From the records below, output exactly the lines starting at the line with "ATOM 98 C CA" and ending at the line with "ATOM 130 O O", both of them included, but no pictures.

# DATASET EXCERPTS
# # #
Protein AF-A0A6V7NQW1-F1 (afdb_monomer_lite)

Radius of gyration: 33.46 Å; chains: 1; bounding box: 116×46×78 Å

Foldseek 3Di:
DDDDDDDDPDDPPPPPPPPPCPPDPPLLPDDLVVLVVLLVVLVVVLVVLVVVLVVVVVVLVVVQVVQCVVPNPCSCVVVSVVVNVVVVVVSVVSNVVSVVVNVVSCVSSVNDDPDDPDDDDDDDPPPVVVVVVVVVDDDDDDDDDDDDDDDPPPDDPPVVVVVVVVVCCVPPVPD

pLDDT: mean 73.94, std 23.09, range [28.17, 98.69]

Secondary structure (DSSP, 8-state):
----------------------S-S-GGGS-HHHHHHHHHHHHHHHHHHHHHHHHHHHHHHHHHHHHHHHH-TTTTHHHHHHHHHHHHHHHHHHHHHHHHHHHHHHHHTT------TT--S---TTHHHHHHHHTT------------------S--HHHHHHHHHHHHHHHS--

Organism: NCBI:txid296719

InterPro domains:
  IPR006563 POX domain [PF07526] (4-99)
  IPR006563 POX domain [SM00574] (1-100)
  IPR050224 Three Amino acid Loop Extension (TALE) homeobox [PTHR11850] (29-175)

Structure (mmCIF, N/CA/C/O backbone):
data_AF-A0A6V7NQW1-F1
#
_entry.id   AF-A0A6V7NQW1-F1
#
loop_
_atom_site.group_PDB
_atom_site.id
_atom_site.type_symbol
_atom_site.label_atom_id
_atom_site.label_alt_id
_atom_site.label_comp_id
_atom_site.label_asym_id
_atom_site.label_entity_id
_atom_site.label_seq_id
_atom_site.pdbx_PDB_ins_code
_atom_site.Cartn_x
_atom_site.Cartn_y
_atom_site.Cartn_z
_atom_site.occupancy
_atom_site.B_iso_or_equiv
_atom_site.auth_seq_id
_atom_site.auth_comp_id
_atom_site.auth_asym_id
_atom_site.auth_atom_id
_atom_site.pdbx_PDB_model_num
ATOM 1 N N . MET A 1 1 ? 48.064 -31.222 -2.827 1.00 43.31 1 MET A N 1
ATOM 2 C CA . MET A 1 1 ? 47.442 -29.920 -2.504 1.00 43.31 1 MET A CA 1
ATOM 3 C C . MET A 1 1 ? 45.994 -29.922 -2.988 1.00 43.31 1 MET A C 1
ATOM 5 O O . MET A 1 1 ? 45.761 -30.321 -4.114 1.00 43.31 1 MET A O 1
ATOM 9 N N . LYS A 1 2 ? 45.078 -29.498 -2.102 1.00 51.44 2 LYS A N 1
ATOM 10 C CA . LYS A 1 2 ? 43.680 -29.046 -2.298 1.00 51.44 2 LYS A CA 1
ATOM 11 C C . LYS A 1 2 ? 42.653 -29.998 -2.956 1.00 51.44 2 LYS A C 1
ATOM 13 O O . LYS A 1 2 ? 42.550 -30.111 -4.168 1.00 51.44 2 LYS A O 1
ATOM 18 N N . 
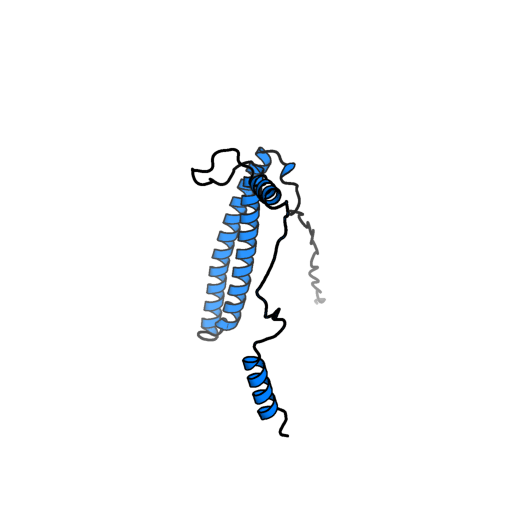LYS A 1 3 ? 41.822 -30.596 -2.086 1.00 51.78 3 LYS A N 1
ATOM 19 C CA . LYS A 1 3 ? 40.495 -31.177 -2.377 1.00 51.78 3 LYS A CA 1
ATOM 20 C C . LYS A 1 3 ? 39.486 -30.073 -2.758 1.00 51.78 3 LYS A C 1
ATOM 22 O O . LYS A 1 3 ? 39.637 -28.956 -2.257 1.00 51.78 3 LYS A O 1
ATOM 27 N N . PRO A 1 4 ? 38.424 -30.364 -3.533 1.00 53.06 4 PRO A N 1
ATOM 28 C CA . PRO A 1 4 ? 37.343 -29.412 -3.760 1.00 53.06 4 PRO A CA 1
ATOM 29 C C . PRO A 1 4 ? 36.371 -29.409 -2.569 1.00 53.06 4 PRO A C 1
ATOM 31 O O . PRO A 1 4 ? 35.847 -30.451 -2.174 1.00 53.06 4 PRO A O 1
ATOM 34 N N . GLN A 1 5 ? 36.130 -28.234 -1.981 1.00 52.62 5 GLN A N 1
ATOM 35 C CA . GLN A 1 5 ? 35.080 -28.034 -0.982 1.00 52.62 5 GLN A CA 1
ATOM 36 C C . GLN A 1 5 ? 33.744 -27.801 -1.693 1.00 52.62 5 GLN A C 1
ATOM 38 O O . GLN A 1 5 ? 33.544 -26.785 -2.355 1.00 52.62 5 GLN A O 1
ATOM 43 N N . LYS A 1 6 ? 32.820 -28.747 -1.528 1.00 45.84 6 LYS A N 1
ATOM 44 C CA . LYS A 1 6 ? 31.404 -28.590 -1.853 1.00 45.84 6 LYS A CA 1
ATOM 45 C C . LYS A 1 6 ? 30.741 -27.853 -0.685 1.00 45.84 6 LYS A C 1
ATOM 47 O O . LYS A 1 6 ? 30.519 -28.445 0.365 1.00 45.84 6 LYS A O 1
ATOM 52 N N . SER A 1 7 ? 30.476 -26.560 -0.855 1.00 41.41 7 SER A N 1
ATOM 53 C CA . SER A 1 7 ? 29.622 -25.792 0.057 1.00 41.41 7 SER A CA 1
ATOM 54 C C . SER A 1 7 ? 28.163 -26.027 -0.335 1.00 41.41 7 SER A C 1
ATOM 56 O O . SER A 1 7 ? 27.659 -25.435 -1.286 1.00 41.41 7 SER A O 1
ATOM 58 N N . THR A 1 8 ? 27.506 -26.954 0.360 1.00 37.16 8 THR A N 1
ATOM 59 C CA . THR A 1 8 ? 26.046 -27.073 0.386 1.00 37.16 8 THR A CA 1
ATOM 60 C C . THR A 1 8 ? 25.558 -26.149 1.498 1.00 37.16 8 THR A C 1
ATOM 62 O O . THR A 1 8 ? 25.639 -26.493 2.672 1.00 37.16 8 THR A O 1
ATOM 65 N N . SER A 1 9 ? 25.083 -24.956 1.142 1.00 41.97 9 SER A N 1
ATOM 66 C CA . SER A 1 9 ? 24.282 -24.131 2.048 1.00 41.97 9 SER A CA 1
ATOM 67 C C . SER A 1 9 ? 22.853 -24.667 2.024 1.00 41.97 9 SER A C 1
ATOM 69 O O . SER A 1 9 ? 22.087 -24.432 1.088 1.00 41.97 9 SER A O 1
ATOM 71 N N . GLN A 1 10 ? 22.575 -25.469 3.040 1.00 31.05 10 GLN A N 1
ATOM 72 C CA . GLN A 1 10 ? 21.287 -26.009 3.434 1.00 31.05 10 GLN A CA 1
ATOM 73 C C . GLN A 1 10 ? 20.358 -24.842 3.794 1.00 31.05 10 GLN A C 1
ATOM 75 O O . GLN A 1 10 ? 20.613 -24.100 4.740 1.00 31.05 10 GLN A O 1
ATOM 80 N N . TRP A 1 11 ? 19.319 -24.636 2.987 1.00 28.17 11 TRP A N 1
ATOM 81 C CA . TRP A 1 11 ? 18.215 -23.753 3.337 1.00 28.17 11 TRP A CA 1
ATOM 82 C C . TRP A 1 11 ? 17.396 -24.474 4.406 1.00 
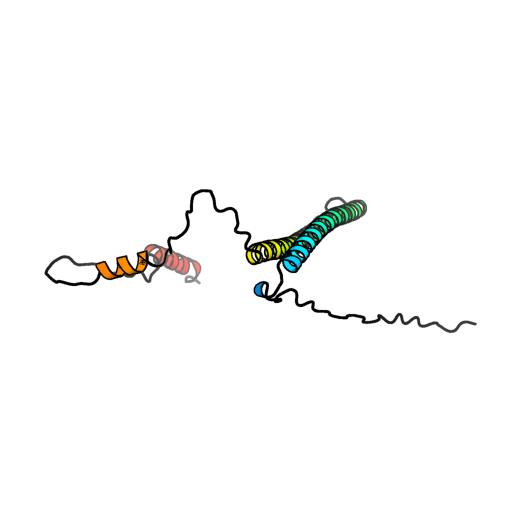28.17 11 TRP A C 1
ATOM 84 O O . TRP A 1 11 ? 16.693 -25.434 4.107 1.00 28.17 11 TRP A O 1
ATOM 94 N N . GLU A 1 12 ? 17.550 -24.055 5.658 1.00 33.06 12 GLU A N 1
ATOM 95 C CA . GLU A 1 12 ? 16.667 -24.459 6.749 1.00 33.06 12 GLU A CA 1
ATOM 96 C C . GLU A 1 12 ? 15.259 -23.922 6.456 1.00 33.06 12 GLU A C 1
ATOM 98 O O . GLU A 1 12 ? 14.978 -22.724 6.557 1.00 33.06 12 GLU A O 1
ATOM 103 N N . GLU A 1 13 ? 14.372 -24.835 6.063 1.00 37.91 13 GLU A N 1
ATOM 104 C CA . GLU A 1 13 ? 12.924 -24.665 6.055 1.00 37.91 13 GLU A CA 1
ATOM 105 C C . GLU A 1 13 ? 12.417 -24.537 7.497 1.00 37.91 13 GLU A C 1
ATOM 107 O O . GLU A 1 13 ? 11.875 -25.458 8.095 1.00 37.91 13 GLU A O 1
# # #
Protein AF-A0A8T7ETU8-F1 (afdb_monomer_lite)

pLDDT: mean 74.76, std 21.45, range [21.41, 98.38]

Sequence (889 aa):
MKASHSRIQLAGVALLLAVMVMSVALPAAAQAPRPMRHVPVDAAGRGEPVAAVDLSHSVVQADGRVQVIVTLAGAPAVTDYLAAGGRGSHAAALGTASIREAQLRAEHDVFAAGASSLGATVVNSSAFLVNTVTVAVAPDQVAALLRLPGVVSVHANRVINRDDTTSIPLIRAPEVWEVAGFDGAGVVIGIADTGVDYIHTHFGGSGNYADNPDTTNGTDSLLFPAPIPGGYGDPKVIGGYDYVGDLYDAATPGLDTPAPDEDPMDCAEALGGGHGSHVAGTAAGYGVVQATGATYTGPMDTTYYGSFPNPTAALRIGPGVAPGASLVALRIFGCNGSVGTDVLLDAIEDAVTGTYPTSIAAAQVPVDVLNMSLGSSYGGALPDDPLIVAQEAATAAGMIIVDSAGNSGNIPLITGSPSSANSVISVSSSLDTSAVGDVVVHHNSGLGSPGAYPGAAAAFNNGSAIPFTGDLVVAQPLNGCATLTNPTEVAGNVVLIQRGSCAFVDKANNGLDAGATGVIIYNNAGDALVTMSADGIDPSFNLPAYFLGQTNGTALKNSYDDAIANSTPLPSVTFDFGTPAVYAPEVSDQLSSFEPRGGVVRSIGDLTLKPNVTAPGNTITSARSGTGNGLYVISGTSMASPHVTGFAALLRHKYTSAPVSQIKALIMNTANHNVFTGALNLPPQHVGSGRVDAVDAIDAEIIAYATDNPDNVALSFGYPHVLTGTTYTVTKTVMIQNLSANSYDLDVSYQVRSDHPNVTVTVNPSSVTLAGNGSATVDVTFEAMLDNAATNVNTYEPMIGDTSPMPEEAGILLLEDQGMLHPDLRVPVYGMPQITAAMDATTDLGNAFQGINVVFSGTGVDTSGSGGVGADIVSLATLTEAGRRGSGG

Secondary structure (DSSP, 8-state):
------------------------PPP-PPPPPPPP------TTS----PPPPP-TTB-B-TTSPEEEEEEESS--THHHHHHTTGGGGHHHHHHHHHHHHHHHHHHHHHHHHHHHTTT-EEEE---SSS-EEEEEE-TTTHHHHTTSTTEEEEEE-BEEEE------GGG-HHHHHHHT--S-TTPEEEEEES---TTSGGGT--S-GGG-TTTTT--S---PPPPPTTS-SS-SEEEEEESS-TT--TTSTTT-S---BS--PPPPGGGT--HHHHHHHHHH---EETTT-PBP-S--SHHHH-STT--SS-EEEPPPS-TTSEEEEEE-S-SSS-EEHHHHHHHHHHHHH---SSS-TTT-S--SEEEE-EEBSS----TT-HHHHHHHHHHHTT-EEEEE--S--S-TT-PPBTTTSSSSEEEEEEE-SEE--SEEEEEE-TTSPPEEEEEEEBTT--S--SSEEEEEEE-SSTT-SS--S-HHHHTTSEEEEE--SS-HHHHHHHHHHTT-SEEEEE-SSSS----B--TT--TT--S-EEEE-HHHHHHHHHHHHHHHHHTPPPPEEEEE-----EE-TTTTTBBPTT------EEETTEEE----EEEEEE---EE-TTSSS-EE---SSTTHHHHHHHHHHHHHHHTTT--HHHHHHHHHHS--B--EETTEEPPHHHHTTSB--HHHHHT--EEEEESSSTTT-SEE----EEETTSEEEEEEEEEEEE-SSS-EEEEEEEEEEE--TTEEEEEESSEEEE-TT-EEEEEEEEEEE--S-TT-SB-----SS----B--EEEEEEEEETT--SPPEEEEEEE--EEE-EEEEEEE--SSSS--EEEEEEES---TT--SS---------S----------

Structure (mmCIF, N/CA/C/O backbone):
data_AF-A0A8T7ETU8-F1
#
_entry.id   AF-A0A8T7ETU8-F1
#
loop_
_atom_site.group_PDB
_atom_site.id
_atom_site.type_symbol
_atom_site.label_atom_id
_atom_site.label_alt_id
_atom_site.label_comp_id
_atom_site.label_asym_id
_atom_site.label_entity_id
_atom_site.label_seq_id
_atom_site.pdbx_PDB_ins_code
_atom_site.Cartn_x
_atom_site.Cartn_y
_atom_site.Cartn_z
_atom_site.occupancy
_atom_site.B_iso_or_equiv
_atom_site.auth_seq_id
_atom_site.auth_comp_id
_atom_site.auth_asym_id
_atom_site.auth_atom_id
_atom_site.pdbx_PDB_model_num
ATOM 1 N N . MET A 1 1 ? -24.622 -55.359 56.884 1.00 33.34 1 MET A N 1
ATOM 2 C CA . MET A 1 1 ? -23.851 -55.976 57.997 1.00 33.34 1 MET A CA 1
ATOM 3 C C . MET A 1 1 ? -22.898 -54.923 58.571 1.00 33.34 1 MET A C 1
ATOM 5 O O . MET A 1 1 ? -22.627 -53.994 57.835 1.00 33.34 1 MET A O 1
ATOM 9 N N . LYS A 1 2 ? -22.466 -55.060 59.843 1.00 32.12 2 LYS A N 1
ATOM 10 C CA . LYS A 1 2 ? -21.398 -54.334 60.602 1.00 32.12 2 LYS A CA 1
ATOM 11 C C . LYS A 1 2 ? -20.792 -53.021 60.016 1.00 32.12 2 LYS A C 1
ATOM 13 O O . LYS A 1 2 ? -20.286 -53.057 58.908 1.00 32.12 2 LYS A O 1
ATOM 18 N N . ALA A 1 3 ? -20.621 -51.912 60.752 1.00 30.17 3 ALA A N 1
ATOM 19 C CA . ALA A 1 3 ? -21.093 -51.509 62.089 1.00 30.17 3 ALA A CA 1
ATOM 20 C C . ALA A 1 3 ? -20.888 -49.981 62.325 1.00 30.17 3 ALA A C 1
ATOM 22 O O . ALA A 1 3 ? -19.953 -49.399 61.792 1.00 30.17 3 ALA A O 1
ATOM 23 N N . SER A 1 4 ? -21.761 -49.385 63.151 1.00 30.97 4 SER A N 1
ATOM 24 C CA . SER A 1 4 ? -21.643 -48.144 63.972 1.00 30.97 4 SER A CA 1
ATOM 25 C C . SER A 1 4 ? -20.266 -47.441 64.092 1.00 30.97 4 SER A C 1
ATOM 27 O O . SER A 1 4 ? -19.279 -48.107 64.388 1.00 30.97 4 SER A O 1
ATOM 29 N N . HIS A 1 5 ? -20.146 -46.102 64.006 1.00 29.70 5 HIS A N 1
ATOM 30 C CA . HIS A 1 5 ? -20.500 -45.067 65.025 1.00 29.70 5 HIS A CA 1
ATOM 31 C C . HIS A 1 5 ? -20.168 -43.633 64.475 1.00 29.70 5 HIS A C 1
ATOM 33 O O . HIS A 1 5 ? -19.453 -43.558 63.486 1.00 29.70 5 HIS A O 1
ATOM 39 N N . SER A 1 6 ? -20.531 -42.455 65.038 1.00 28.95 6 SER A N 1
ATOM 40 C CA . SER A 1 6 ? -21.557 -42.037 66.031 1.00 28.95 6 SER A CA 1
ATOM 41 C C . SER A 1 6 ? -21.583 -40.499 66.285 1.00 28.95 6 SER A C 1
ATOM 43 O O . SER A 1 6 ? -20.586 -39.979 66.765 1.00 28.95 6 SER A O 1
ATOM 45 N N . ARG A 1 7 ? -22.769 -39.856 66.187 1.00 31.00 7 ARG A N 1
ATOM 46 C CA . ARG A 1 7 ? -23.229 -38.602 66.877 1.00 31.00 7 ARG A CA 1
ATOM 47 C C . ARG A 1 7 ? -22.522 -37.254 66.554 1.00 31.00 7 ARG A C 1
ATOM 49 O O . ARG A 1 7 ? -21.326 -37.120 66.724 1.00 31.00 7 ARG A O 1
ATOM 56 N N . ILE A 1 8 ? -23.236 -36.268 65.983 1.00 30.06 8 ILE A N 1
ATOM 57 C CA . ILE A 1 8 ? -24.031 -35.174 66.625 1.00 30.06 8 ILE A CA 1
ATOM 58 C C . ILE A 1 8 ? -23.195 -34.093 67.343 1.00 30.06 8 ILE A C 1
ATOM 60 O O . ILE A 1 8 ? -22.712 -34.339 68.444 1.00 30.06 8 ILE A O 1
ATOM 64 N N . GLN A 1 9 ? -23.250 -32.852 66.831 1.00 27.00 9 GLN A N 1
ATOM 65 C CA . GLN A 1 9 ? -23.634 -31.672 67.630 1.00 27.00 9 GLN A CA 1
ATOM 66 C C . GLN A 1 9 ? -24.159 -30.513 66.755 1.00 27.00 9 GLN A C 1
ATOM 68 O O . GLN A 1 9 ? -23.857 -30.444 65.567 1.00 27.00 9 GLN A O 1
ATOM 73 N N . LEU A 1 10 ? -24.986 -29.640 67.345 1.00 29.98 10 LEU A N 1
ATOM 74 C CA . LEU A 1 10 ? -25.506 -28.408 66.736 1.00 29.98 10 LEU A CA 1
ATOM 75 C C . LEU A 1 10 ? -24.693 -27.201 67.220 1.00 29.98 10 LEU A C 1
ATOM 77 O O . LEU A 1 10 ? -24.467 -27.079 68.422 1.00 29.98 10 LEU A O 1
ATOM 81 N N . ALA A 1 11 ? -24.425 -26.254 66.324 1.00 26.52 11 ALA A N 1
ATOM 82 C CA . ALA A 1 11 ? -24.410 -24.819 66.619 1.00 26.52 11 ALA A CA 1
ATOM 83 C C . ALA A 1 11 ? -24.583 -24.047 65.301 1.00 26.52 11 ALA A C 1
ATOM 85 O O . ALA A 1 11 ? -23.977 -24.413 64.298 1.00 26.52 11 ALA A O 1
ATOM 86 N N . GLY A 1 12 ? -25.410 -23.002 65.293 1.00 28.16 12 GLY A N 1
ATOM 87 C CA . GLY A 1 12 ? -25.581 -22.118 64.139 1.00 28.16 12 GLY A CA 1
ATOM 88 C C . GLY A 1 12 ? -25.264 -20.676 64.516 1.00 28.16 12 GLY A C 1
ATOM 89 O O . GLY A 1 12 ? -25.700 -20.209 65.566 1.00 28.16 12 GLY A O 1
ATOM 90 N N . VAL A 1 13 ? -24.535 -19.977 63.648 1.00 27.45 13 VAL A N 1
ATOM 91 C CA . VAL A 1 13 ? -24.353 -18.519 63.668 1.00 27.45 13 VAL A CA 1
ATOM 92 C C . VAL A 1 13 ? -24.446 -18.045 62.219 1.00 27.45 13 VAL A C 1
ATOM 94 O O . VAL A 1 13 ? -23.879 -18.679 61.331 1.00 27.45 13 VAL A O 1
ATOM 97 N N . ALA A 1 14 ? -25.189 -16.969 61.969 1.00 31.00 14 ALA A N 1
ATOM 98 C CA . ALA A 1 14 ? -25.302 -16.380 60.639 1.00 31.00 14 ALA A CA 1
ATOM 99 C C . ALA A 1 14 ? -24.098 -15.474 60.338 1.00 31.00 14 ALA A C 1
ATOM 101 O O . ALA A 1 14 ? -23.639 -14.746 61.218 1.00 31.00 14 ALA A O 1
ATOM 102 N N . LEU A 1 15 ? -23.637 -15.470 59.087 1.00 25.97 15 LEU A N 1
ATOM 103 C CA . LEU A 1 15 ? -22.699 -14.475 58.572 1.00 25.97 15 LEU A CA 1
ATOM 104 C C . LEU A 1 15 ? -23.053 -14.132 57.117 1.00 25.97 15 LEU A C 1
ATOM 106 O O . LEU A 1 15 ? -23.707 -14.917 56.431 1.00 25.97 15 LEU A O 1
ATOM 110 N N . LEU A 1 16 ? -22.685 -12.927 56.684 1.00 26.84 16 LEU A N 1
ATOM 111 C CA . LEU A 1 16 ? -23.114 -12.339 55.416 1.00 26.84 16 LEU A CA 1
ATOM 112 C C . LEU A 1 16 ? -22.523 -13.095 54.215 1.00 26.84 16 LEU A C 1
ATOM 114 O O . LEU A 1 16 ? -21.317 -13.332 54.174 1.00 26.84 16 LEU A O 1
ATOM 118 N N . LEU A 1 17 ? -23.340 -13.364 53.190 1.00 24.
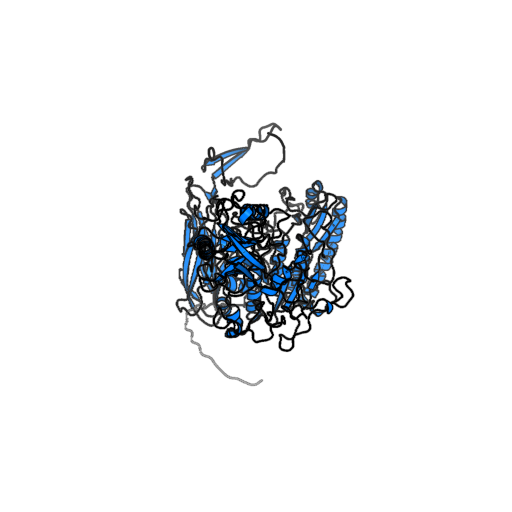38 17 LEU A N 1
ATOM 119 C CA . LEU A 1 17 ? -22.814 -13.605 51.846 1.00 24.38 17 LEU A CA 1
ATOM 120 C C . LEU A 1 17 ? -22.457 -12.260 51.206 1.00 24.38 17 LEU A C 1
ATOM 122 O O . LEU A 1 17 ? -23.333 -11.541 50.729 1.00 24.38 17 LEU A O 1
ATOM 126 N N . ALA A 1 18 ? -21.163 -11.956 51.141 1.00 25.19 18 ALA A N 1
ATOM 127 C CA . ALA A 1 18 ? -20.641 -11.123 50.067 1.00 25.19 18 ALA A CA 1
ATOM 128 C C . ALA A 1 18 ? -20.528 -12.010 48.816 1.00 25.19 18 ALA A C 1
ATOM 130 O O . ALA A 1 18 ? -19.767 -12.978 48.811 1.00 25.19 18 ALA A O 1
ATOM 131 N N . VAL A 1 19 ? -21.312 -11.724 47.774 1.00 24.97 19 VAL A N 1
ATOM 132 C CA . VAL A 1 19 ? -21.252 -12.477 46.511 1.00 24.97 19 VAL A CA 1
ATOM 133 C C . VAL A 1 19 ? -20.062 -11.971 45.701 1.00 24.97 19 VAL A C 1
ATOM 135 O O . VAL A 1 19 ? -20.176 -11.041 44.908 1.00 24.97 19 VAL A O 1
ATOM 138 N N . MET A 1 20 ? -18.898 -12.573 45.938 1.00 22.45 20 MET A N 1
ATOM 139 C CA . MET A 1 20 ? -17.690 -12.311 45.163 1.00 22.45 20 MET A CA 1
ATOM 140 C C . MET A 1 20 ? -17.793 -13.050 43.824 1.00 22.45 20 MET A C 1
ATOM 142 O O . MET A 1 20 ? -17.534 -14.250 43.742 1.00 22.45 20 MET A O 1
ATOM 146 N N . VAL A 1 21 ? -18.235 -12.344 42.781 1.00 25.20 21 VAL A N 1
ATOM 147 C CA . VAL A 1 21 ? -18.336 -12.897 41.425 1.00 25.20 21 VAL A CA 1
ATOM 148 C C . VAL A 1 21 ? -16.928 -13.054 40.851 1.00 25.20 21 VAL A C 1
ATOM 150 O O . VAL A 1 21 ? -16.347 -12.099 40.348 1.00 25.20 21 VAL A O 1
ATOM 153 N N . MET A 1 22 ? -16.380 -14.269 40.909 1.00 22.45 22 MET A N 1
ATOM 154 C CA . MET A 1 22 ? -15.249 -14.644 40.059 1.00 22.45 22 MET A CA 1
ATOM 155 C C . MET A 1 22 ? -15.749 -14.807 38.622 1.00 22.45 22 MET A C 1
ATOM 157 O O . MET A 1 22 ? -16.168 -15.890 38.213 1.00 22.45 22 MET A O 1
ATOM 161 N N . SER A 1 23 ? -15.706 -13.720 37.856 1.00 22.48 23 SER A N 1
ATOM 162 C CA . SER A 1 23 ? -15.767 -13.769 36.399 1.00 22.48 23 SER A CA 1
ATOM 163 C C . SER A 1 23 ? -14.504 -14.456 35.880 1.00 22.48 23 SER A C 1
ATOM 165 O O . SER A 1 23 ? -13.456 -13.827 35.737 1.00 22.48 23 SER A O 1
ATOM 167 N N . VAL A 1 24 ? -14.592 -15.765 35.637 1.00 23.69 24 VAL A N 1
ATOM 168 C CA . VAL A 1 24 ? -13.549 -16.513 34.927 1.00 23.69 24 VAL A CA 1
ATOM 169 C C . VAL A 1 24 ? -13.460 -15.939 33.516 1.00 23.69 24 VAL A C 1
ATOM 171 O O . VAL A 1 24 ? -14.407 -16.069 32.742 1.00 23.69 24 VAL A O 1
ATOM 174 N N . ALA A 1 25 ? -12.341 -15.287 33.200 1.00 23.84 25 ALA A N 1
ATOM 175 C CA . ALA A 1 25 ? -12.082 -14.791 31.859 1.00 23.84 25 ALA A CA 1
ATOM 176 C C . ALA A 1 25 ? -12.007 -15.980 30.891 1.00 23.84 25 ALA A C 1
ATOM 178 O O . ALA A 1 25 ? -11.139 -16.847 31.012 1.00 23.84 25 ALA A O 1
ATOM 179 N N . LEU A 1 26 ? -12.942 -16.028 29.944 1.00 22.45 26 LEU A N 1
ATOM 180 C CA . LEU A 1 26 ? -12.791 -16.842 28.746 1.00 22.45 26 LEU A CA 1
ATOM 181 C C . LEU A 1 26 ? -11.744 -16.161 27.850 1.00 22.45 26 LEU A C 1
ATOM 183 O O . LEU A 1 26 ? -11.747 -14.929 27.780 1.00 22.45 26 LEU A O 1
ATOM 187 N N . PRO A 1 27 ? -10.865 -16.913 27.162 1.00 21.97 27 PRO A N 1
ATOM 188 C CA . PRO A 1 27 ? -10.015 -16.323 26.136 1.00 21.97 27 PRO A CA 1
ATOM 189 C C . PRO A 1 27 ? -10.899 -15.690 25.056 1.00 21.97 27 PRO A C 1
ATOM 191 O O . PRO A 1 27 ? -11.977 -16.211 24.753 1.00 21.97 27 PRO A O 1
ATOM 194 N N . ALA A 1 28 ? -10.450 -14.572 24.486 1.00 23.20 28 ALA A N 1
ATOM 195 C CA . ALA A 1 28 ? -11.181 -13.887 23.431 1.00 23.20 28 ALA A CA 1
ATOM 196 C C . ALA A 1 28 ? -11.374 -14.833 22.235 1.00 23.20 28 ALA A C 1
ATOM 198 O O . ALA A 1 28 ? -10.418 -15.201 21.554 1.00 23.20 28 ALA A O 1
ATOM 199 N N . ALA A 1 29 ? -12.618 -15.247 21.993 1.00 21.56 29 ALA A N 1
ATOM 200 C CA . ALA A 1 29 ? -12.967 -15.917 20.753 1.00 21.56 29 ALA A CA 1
# # #
# OUTPUT OF THE EXERCISE
ATOM 98 C CA . ALA A 1 14 ? -25.302 -16.380 60.639 1.00 31.00 14 ALA A CA 1
ATOM 99 C C . ALA A 1 14 ? -24.098 -15.474 60.338 1.00 31.00 14 ALA A C 1
ATOM 101 O O . ALA A 1 14 ? -23.639 -14.746 61.218 1.00 31.00 14 ALA A O 1
ATOM 102 N N . LEU A 1 15 ? -23.637 -15.470 59.087 1.00 25.97 15 LEU A N 1
ATOM 103 C CA . LEU A 1 15 ? -22.699 -14.475 58.572 1.00 25.97 15 LEU A CA 1
ATOM 104 C C . LEU A 1 15 ? -23.053 -14.132 57.117 1.00 25.97 15 LEU A C 1
ATOM 106 O O . LEU A 1 15 ? -23.707 -14.917 56.431 1.00 25.97 15 LEU A O 1
ATOM 110 N N . LEU A 1 16 ? -22.685 -12.927 56.684 1.00 26.84 16 LEU A N 1
ATOM 111 C CA . LEU A 1 16 ? -23.114 -12.339 55.416 1.00 26.84 16 LEU A CA 1
ATOM 112 C C . LEU A 1 16 ? -22.523 -13.095 54.215 1.00 26.84 16 LEU A C 1
ATOM 114 O O . LEU A 1 16 ? -21.317 -13.332 54.174 1.00 26.84 16 LEU A O 1
ATOM 118 N N . LEU A 1 17 ? -23.340 -13.364 53.190 1.00 24.
38 17 LEU A N 1
ATOM 119 C CA . LEU A 1 17 ? -22.814 -13.605 51.846 1.00 24.38 17 LEU A CA 1
ATOM 120 C C . LEU A 1 17 ? -22.457 -12.260 51.206 1.00 24.38 17 LEU A C 1
ATOM 122 O O . LEU A 1 17 ? -23.333 -11.541 50.729 1.00 24.38 17 LEU A O 1
ATOM 126 N N . ALA A 1 18 ? -21.163 -11.956 51.141 1.00 25.19 18 ALA A N 1
ATOM 127 C CA . ALA A 1 18 ? -20.641 -11.123 50.067 1.00 25.19 18 ALA A CA 1
ATOM 128 C C . ALA A 1 18 ? -20.528 -12.010 48.816 1.00 25.19 18 ALA A C 1
ATOM 130 O O . ALA A 1 18 ? -19.767 -12.978 48.811 1.00 25.19 18 ALA A O 1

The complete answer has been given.